保证size是2的幂可以通过位运算的方式求余，在频繁操作队列的情况下可以大大提高效率。

（2）使用spin_lock_irqsave与spin_unlock_irqrestore 实现同步。

Linux内核中有spin_lock、spin_lock_irq和spin_lock_irqsave保证同步。

static inline void __raw_spin_lock(raw_spinlock_t *lock)
{preempt_disable();spin_acquire(&lock->dep_map, 0, 0, _RET_IP_);LOCK_CONTENDED(lock, do_raw_spin_trylock, do_raw_spin_lock);
}static inline void __raw_spin_lock_irq(raw_spinlock_t *lock)
{local_irq_disable();preempt_disable();spin_acquire(&lock->dep_map, 0, 0, _RET_IP_);LOCK_CONTENDED(lock, do_raw_spin_trylock, do_raw_spin_lock);
}

spin_lock比spin_lock_irq速度快，但并不是线程安全的。spin_lock_irq增加调用local_irq_disable函数，即禁止本地中断，是线程安全的，既禁止本地中断，又禁止内核抢占。

spin_lock_irqsave是基于spin_lock_irq实现的一个辅助接口，在进入和离开临界区后，不会改变中断的开启、关闭状态。

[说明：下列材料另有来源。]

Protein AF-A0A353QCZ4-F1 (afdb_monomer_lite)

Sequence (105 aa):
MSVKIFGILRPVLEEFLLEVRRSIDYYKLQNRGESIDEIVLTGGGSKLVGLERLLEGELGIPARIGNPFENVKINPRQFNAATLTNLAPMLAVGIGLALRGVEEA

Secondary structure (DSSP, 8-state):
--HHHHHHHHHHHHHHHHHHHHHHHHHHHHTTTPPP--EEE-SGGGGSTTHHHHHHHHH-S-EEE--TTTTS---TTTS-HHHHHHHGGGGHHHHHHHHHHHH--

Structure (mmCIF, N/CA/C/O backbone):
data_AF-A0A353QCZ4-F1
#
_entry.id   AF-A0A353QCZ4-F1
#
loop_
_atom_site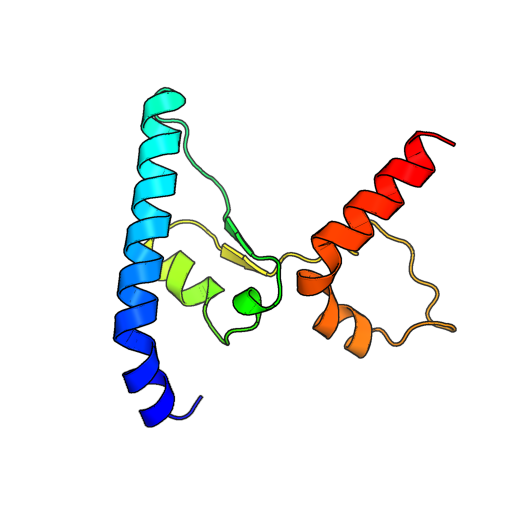.group_PDB
_atom_site.id
_atom_site.type_symbol
_atom_site.label_atom_id
_atom_site.label_alt_id
_atom_site.label_comp_id
_atom_site.label_asym_id
_atom_site.label_entity_id
_atom_site.label_seq_id
_atom_site.pdbx_PDB_ins_code
_atom_site.Cartn_x
_atom_site.Cartn_y
_atom_site.Cartn_z
_atom_site.occupancy
_atom_site.B_iso_or_equiv
_atom_site.auth_seq_id
_atom_site.auth_comp_id
_atom_site.auth_asym_id
_atom_site.auth_atom_id
_atom_site.pdbx_PDB_model_num
ATOM 1 N N . MET A 1 1 ? 5.429 -13.638 11.692 1.00 65.00 1 MET A N 1
ATOM 2 C CA . MET A 1 1 ? 6.249 -12.628 12.401 1.00 65.00 1 MET A CA 1
ATOM 3 C C . MET A 1 1 ? 6.308 -13.014 13.874 1.00 65.00 1 MET A C 1
ATOM 5 O O . MET A 1 1 ? 5.293 -13.465 14.385 1.00 65.00 1 MET A O 1
ATOM 9 N N . SER A 1 2 ? 7.462 -12.919 14.545 1.00 79.75 2 SER A N 1
ATOM 10 C CA . SER A 1 2 ? 7.546 -13.222 15.987 1.00 79.75 2 SER A CA 1
ATOM 11 C C . SER A 1 2 ? 6.672 -12.252 16.790 1.00 79.75 2 SER A C 1
ATOM 13 O O . SER A 1 2 ? 6.691 -11.053 16.513 1.00 79.75 2 SER A O 1
ATOM 15 N N . VAL A 1 3 ? 5.955 -12.752 17.803 1.00 77.12 3 VAL A N 1
ATOM 16 C CA . VAL A 1 3 ? 5.096 -11.951 18.703 1.00 77.12 3 VAL A CA 1
ATOM 17 C C . VAL A 1 3 ? 5.861 -10.768 19.313 1.00 77.12 3 VAL A C 1
ATOM 19 O O . VAL A 1 3 ? 5.312 -9.679 19.454 1.00 77.12 3 VAL A O 1
ATOM 22 N N . LYS A 1 4 ? 7.160 -10.946 19.592 1.00 82.31 4 LYS A N 1
ATOM 23 C CA . LYS A 1 4 ? 8.036 -9.887 20.118 1.00 82.31 4 LYS A CA 1
ATOM 24 C C . LYS A 1 4 ? 8.249 -8.741 19.123 1.00 82.31 4 LYS A C 1
ATOM 26 O O . LYS A 1 4 ? 8.231 -7.586 19.523 1.00 82.31 4 LYS A O 1
ATOM 31 N N . ILE A 1 5 ? 8.426 -9.054 17.837 1.00 84.81 5 ILE A N 1
ATOM 32 C CA . ILE A 1 5 ? 8.641 -8.047 16.782 1.00 84.81 5 ILE A CA 1
ATOM 33 C C . ILE A 1 5 ? 7.355 -7.252 16.554 1.00 84.81 5 ILE A C 1
ATOM 35 O O . ILE A 1 5 ? 7.393 -6.030 16.459 1.00 84.81 5 ILE A O 1
ATOM 39 N N . PHE A 1 6 ? 6.210 -7.939 16.532 1.00 82.12 6 PHE A N 1
ATOM 40 C CA . PHE A 1 6 ? 4.916 -7.278 16.387 1.00 82.12 6 PHE A CA 1
ATOM 41 C C . PHE A 1 6 ? 4.634 -6.303 17.539 1.00 82.12 6 PHE A C 1
ATOM 43 O O . PHE A 1 6 ? 4.174 -5.191 17.302 1.00 82.12 6 PHE A O 1
ATOM 50 N N . GLY A 1 7 ? 4.967 -6.681 18.779 1.00 86.25 7 GLY A N 1
ATOM 51 C CA . GLY A 1 7 ? 4.824 -5.798 19.940 1.00 86.25 7 GLY A CA 1
ATOM 52 C C . GLY A 1 7 ? 5.624 -4.496 19.829 1.00 86.25 7 GLY A C 1
ATOM 53 O O . GLY A 1 7 ? 5.137 -3.458 20.260 1.00 86.25 7 GLY A O 1
ATOM 54 N N . ILE A 1 8 ? 6.807 -4.534 19.206 1.00 93.00 8 ILE A N 1
ATOM 55 C CA . ILE A 1 8 ? 7.647 -3.344 18.988 1.00 93.00 8 ILE A CA 1
ATOM 56 C C . ILE A 1 8 ? 7.075 -2.453 17.879 1.00 93.00 8 ILE A C 1
ATOM 58 O O . ILE A 1 8 ? 7.130 -1.234 17.983 1.00 93.00 8 ILE A O 1
ATOM 62 N N . LEU A 1 9 ? 6.525 -3.051 16.819 1.00 91.69 9 LEU A N 1
ATOM 63 C CA . LEU A 1 9 ? 5.961 -2.304 15.691 1.00 91.69 9 LEU A CA 1
ATOM 64 C C . LEU A 1 9 ? 4.597 -1.681 16.002 1.00 91.69 9 LEU A C 1
ATOM 66 O O . LEU A 1 9 ? 4.210 -0.728 15.334 1.00 91.69 9 LEU A O 1
ATOM 70 N N . ARG A 1 10 ? 3.872 -2.201 16.998 1.00 90.81 10 ARG A N 1
ATOM 71 C CA . ARG A 1 10 ? 2.499 -1.786 17.308 1.00 90.81 10 ARG A CA 1
ATOM 72 C C . ARG A 1 10 ? 2.321 -0.266 17.466 1.00 90.81 10 ARG A C 1
ATOM 74 O O . ARG A 1 10 ? 1.454 0.246 16.771 1.00 90.81 10 ARG A O 1
ATOM 81 N N . PRO A 1 11 ? 3.116 0.470 18.269 1.00 95.00 11 PRO A N 1
ATOM 82 C CA . PRO A 1 11 ? 2.908 1.912 18.427 1.00 95.00 11 PRO A CA 1
ATOM 83 C C . PRO A 1 11 ? 3.064 2.675 17.105 1.00 95.00 11 PRO A C 1
ATOM 85 O O . PRO A 1 11 ? 2.285 3.572 16.804 1.00 95.00 11 PRO A O 1
ATOM 88 N N . VAL A 1 12 ? 4.031 2.263 16.278 1.00 95.62 12 VAL A N 1
ATOM 89 C CA . VAL A 1 12 ? 4.266 2.853 14.950 1.00 95.62 12 VAL A CA 1
ATOM 90 C C . VAL A 1 12 ? 3.110 2.536 14.000 1.00 95.62 12 VAL A C 1
ATOM 92 O O . VAL A 1 12 ? 2.713 3.380 13.204 1.00 95.62 12 VAL A O 1
ATOM 95 N N . LEU A 1 13 ? 2.548 1.326 14.078 1.00 94.19 13 LEU A N 1
ATOM 96 C CA . LEU A 1 13 ? 1.384 0.936 13.282 1.00 94.19 13 LEU A CA 1
ATOM 97 C C . LEU A 1 13 ? 0.119 1.690 13.701 1.00 94.19 13 LEU A C 1
ATOM 99 O O . LEU A 1 13 ? -0.655 2.079 12.834 1.00 94.19 13 LEU A O 1
ATOM 103 N N . GLU A 1 14 ? -0.082 1.920 14.997 1.00 95.06 14 GLU A N 1
ATOM 104 C CA . GLU A 1 14 ? -1.204 2.705 15.524 1.00 95.06 14 GLU A CA 1
ATOM 105 C C . GLU A 1 14 ? -1.122 4.171 15.071 1.00 95.06 14 GLU A C 1
ATOM 107 O O . GLU A 1 14 ? -2.114 4.729 14.601 1.00 95.06 14 GLU A O 1
ATOM 112 N N . GLU A 1 15 ? 0.069 4.775 15.127 1.00 97.44 15 GLU A N 1
ATOM 113 C CA . GLU A 1 15 ? 0.310 6.122 14.597 1.00 97.44 15 GLU A CA 1
ATOM 114 C C . GLU A 1 15 ? 0.081 6.179 13.080 1.00 97.44 15 GLU A C 1
ATOM 116 O O . GLU A 1 15 ? -0.645 7.043 12.588 1.00 97.44 15 GLU A O 1
ATOM 121 N N . PHE A 1 16 ? 0.616 5.209 12.334 1.00 96.88 16 PHE A N 1
ATOM 122 C CA . PHE A 1 16 ? 0.402 5.104 10.893 1.00 96.88 16 PHE A CA 1
ATOM 123 C C . PHE A 1 16 ? -1.088 4.998 10.531 1.00 96.88 16 PHE A C 1
ATOM 125 O O . PHE A 1 16 ? -1.561 5.714 9.650 1.00 96.88 16 PHE A O 1
ATOM 132 N N . LEU A 1 17 ? -1.847 4.148 11.229 1.00 97.12 17 LEU A N 1
ATOM 133 C CA . LEU A 1 17 ? -3.290 3.995 11.025 1.00 97.12 17 LEU A CA 1
ATOM 134 C C . LEU A 1 17 ? -4.046 5.302 11.269 1.00 97.12 17 LEU A C 1
ATOM 136 O O . LEU A 1 17 ? -4.965 5.634 10.515 1.00 97.12 17 LEU A O 1
ATOM 140 N N . LEU A 1 18 ? -3.653 6.053 12.299 1.00 97.56 18 LEU A N 1
ATOM 141 C CA . LEU A 1 18 ? -4.251 7.345 12.605 1.00 97.56 18 LEU A CA 1
ATOM 142 C C . LEU A 1 18 ? -4.026 8.349 11.466 1.00 97.56 18 LEU A C 1
ATOM 144 O O . LEU A 1 18 ? -4.971 9.024 11.060 1.00 97.56 18 LEU A O 1
ATOM 148 N N . GLU A 1 19 ? -2.815 8.418 10.912 1.00 98.31 19 GLU A N 1
ATOM 149 C CA . GLU A 1 19 ? -2.504 9.315 9.790 1.00 98.31 19 GLU A CA 1
ATOM 150 C C . GLU A 1 19 ? -3.203 8.902 8.485 1.00 98.31 19 GLU A C 1
ATOM 152 O O . GLU A 1 19 ? -3.698 9.758 7.742 1.00 98.31 19 GLU A O 1
ATOM 157 N N . VAL A 1 20 ? -3.328 7.597 8.218 1.00 97.31 20 VAL A N 1
ATOM 158 C CA . VAL A 1 20 ? -4.123 7.103 7.082 1.00 97.31 20 VAL A CA 1
ATOM 159 C C . VAL A 1 20 ? -5.591 7.503 7.246 1.00 97.31 20 VAL A C 1
ATOM 161 O O . VAL A 1 20 ? -6.179 8.048 6.312 1.00 97.31 20 VAL A O 1
ATOM 164 N N . ARG A 1 21 ? -6.180 7.320 8.438 1.00 96.56 21 ARG A N 1
ATOM 165 C CA . ARG A 1 21 ? -7.568 7.731 8.714 1.00 96.56 21 ARG A CA 1
ATOM 166 C C . ARG A 1 21 ? -7.764 9.233 8.513 1.00 96.56 21 ARG A C 1
ATOM 168 O O . ARG A 1 21 ? -8.698 9.626 7.822 1.00 96.56 21 ARG A O 1
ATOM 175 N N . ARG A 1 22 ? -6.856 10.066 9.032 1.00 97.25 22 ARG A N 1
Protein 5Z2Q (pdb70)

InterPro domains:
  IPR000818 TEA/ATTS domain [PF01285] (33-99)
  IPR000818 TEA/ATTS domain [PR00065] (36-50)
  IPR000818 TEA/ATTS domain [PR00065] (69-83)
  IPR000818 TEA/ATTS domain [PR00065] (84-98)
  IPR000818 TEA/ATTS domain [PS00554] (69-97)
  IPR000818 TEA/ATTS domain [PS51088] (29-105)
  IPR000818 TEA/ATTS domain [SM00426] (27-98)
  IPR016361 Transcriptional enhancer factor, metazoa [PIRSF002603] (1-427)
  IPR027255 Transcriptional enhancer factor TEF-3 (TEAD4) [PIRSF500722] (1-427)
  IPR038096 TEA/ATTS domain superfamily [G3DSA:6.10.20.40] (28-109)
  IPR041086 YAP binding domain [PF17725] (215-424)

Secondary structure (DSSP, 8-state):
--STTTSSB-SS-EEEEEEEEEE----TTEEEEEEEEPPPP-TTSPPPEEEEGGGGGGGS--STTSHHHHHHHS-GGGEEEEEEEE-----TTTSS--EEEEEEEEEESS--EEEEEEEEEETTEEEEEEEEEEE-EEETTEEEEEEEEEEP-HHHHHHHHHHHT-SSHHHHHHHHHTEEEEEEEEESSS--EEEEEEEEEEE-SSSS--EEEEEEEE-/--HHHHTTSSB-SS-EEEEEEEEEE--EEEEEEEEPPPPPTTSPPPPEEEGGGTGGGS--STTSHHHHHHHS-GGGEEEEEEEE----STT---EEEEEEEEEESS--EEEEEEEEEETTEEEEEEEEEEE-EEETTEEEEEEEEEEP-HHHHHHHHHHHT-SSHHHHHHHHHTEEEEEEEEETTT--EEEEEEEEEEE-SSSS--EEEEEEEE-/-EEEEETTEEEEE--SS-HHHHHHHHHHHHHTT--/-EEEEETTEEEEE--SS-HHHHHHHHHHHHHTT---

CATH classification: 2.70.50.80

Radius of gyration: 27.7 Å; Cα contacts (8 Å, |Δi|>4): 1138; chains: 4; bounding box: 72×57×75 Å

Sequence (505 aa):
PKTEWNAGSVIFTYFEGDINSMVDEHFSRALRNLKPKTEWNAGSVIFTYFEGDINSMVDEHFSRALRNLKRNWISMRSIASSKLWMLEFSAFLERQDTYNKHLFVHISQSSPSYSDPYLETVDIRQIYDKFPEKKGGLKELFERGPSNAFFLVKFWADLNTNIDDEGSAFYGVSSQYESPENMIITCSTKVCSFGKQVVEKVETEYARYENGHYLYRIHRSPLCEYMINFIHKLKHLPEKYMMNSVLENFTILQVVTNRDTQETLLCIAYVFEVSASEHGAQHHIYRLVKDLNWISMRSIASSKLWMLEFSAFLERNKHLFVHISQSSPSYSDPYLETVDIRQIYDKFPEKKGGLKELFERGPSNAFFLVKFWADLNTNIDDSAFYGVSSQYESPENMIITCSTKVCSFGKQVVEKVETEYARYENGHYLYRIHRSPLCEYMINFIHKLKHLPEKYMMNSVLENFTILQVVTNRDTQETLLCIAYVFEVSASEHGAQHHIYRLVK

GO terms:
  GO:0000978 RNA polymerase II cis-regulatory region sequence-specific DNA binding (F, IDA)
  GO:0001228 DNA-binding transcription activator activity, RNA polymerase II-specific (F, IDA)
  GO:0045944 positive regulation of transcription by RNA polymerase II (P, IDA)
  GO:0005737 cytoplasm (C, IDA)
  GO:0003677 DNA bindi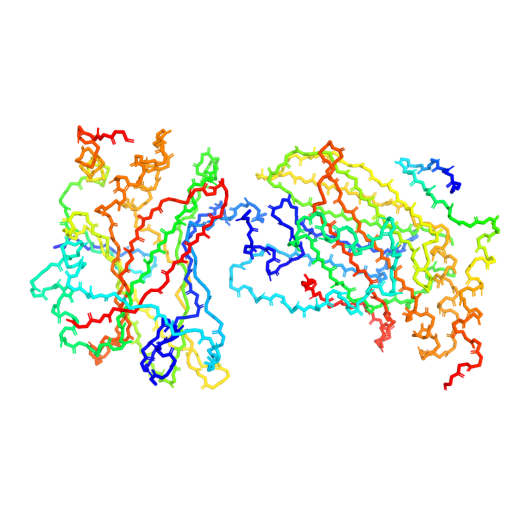ng (F, IDA)
  GO:0003700 DNA-binding transcription factor activity (F, IDA)
  GO:0045165 cell fate commitment (P, IDA)
  GO:0045893 positive regulation of DNA-templated transcription (P, IDA)
  GO:0043565 sequence-specific DNA binding (F, IDA)
  GO:0005667 transcription regulator complex (C, IDA)
  GO:0032993 protein-DNA complex (C, IDA)
  GO:0045944 positive regulation of transcription by RNA polymerase II (P, IGI)
  GO:1902459 positive regulation of stem cell population maintenance (P, IGI)
  GO:0001701 in utero embryonic development (P, IMP)
  GO:0001708 cell fate specification (P, IMP)
  GO:0001825 blastocyst formation (P, IMP)
  GO:0001830 trophectodermal cell fate commitment (P, IMP)
  GO:0045944 positive regulation of transcription by RNA polymerase II (P, IMP)
  GO:0006357 regulation of transcription by RNA polymerase II (P, IMP)
  GO:0007566 embryo implantation (P, IMP)

Organism: Mus musculus (NCBI:txid10090)

Foldseek 3Di:
DDWDDDPHDIDDDDDDDDVVVVVVVVVCVVVPPDD/DDWDDDDPDIDDDDDPDDPVVVVVVVVCVVVPPDDD/DLQLQQAQFAQFKGWAKKWKWKAAVDVLRIATFWMDGDDDDDSPHDGAAEDACVVCQQLAADDCPGPVVLCVPFDQSQEKEKEKATFLPDCSVVPDHMFIFMKIKMKGLDFFKKKKKKFKFASRHTDDIDIDIFGWDADDNITMTIDGGHGDDPVVVVVSVVLSPDDDQVVSQVRQQSIKMWMWMAGVPPRHTGHIYIYGYGHDPDNGDMDMGMHRYDD/DQCLVLQQAQFASFKGWAKKFKWWPLPIDTFWIDGDDDDDSPHDGAAEDACVVCQQLAADDDVGDVVLCVAFDQSQEKEKEKATFLQDCNLCDTFIFMKIKMKGLDWFKKKKKKWKFASRHTDDIDIDIFGWDADDNITMTIDPGDGDPPVVVVVSVVLSPDDDQVVSQVRQQSIKMWIWMAGPPVRRTGHIYIYGYGHDPDNGDMDMGMHRYDD

Solvent-accessible surface area: 24287 Å² total; per-residue (Å²): 124,104,88,95,179,71,72,49,0,48,19,58,26,67,24,133,52,88,48,68,53,44,0,64,112,5,18,73,153,10,51,199,136,68,230,122,126,89,107,174,62,63,46,3,47,24,56,26,68,27,90,58,89,46,75,49,45,0,59,108,4,19,58,145,16,50,175,136,67,184,264,116,92,54,2,44,32,9,0,1,14,74,63,3,32,0,43,19,22,5,13,4,1,15,54,164,75,2,24,2,52,21,9,9,10,26,1,40,17,94,94,41,47,149,108,48,112,159,31,104,80,22,40,0,153,136,10,39,111,59,0,16,95,81,66,58,2,1,110,78,37,26,122,143,9,57,69,26,0,0,0,16,0,47,1,68,7,6,16,69,16,88,10,39,89,65,59,98,36,56,19,0,21,18,8,22,0,44,3,97,78,103,11,32,0,22,12,19,31,32,5,0,13,44,9,164,62,5,4,19,13,36,20,67,56,132,30,54,140,93,131,62,40,53,23,0,127,13,96,85,6,29,26,10,115,2,20,56,25,2,16,79,46,7,39,106,35,108,89,89,88,40,10,31,16,0,6,114,48,4,1,28,10,1,19,0,26,16,107,95,80,143,51,2,2,0,0,0,0,4,26,25,52,9,3,101,33,133,70,4,16,61,75,70,23,47,38,3,34,166,104,35,53,14,3,1,52,16,9,0,0,3,24,73,0,4,0,51,46,18,5,14,1,0,40,152,149,122,29,64,8,10,63,1,74,21,94,50,5,40,18,58,52,111,117,33,104,66,34,40,0,152,138,17,46,112,57,0,18,97,90,81,64,2,0,33,85,33,25,148,138,9,55,68,31,0,0,0,9,0,45,1,69,8,13,14,60,15,123,20,37,104,142,36,59,26,0,25,8,6,32,0,13,0,54,74,104,13,28,0,21,9,15,35,25,6,0,15,53,10,63,64,4,7,20,11,29,26,61,58,133,30,170,113,76,99,22,4,53,15,0,112,10,100,88,9,49,26,16,106,3,19,56,21,2,17,92,42,6,45,120,30,104,86,99,105,34,16,34,13,0,5,103,54,4,1,28,5,0,21,0,25,14,105,103,98,116,50,2,1,0,1,0,0,2,14,24,52,9,3,102,54,137,122,29,41,73,76,71,25,42,42,3,34,169

Structure (mmCIF, N/CA/C/O backbone):
data_5Z2Q
#
_entry.id   5Z2Q
#
_cell.length_a   113.931
_cell.length_b   113.931
_cell.length_c   144.357
_cell.angle_alpha   90.00
_cell.angle_beta   90.00
_cell.angle_gamma   120.00
#
_symmetry.space_group_name_H-M   'P 31 2 1'
#
loop_
_entity.id
_entity.type
_entity.pdbx_description
1 polymer 'Transcription cofactor vestigial-like protein 1'
2 polymer 'Transcription cofactor vestigial-like protein 1'
3 polymer 'Transcriptional enhancer factor TEF-3'
4 polymer 'Transcriptional enhancer factor TEF-3'
5 non-polymer 'PHOSPHATE ION'
6 water water
#
loop_
_atom_site.group_PDB
_atom_site.id
_atom_site.type_symbol
_atom_site.label_atom_id
_atom_site.label_alt_id
_atom_site.label_comp_id
_atom_site.label_asym_id
_atom_site.label_entity_id
_atom_site.label_seq_id
_atom_site.pdbx_PDB_ins_code
_atom_site.Cartn_x
_atom_site.Cartn_y
_atom_site.Cartn_z
_atom_site.occupancy
_atom_site.B_iso_or_equiv
_atom_site.auth_seq_id
_atom_site.auth_comp_id
_atom_site.auth_asym_id
_atom_site.auth_atom_id
_atom_site.pdbx_PDB_model_num
ATOM 1 N N . PRO A 1 14 ? -32.763 4.458 3.789 1.00 93.82 19 PRO C N 1
ATOM 2 C CA . PRO A 1 14 ? -33.683 5.600 4.109 1.00 88.08 19 PRO C CA 1
ATOM 3 C C . PRO A 1 14 ? -33.755 6.666 3.013 1.00 86.25 19 PRO C C 1
ATOM 4 O O . PRO A 1 14 ? -32.721 7.130 2.532 1.00 82.18 19 PRO C O 1
ATOM 8 N N . LYS A 1 15 ? -34.981 7.024 2.630 1.00 86.36 20 LYS C N 1
ATOM 9 C CA . LYS A 1 15 ? -35.229 8.129 1.699 1.00 88.47 20 LYS C CA 1
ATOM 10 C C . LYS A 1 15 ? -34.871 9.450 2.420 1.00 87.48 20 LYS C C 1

如果自旋锁在中断处理函数中被用到，在获取自旋锁前需要关闭本地中断，spin_lock_irqsave实现如下：

A、保存本地中断状态；

B、关闭本地中断；

C、获取自旋锁。

解锁时通过 spin_unlock_irqrestore完成释放锁、恢复本地中断到原来状态等工作。

（3）线性代码结构

代码中没有任何if-else分支来判断是否有足够的空间存放数据，kfifo每次入队或出队只是简单的 +len 判断剩余空间，并没有对kfifo->size 进行取模运算，所以kfifo->in和kfifo->out总是一直增大，直到unsigned in超过最大值时绕回到0这一起始端，但始终满足：kfifo->in - kfifo->out <= kfifo->size。

（4）使用Memory Barrier

mb()：适用于多处理器和单处理器的内存屏障。

rmb()：适用于多处理器和单处理器的读内存屏障。

wmb()：适用于多处理器和单处理器的写内存屏障。

smp_mb()：适用于多处理器的内存屏障。

smp_rmb()：适用于多处理器的读内存屏障。

smp_wmb()：适用于多处理器的写内存屏障。

Memory Barrier使用场景如下：

A、实现同步原语（synchronization primitives）

B、实现无锁数据结构（lock-free data structures）

C、驱动程序

程序在运行时内存实际访问顺序和程序代码编写的访问顺序不一定一致，即内存乱序访问。内存乱序访问行为出现是为了提升程序运行时的性能。内存乱序访问主要发生在两个阶段：

A、编译时，编译器优化导致内存乱序访问（指令重排）。

B、运行时，多CPU间交互引起内存乱序访问。

Memory Barrier能够让CPU或编译器在内存访问上有序。Memory barrier前的内存访问操作必定先于其后的完成。Memory Barrier包括两类：

A、编译器Memory Barrier。

B、CPU Memory Barrier。

通常，编译器和CPU引起内存乱序访问不会带来问题，但如果程序逻辑的正确性依赖于内存访问顺序，内存乱序访问会带来逻辑上的错误。

在编译时，编译器对代码做出优化时可能改变实际执行指令的顺序（如GCC的O2或O3都会改变实际执行指令的顺序）。

在运行时，CPU虽然会乱序执行指令，但在单个CPU上，硬件能够保证程序执行时所有的内存访问操作都是按程序代码编写的顺序执行的，Memory Barrier没有必要使用（不考虑编译器优化）。为了更快执行指令，CPU采取流水线的执行方式，编译器在编译代码时为了使指令更适合CPU的流水线执行方式以及多CPU执行，原本指令就会出现乱序的情况。在乱序执行时，CPU真正执行指令的顺序由可用的输入数据决定，而非程序员编写的顺序。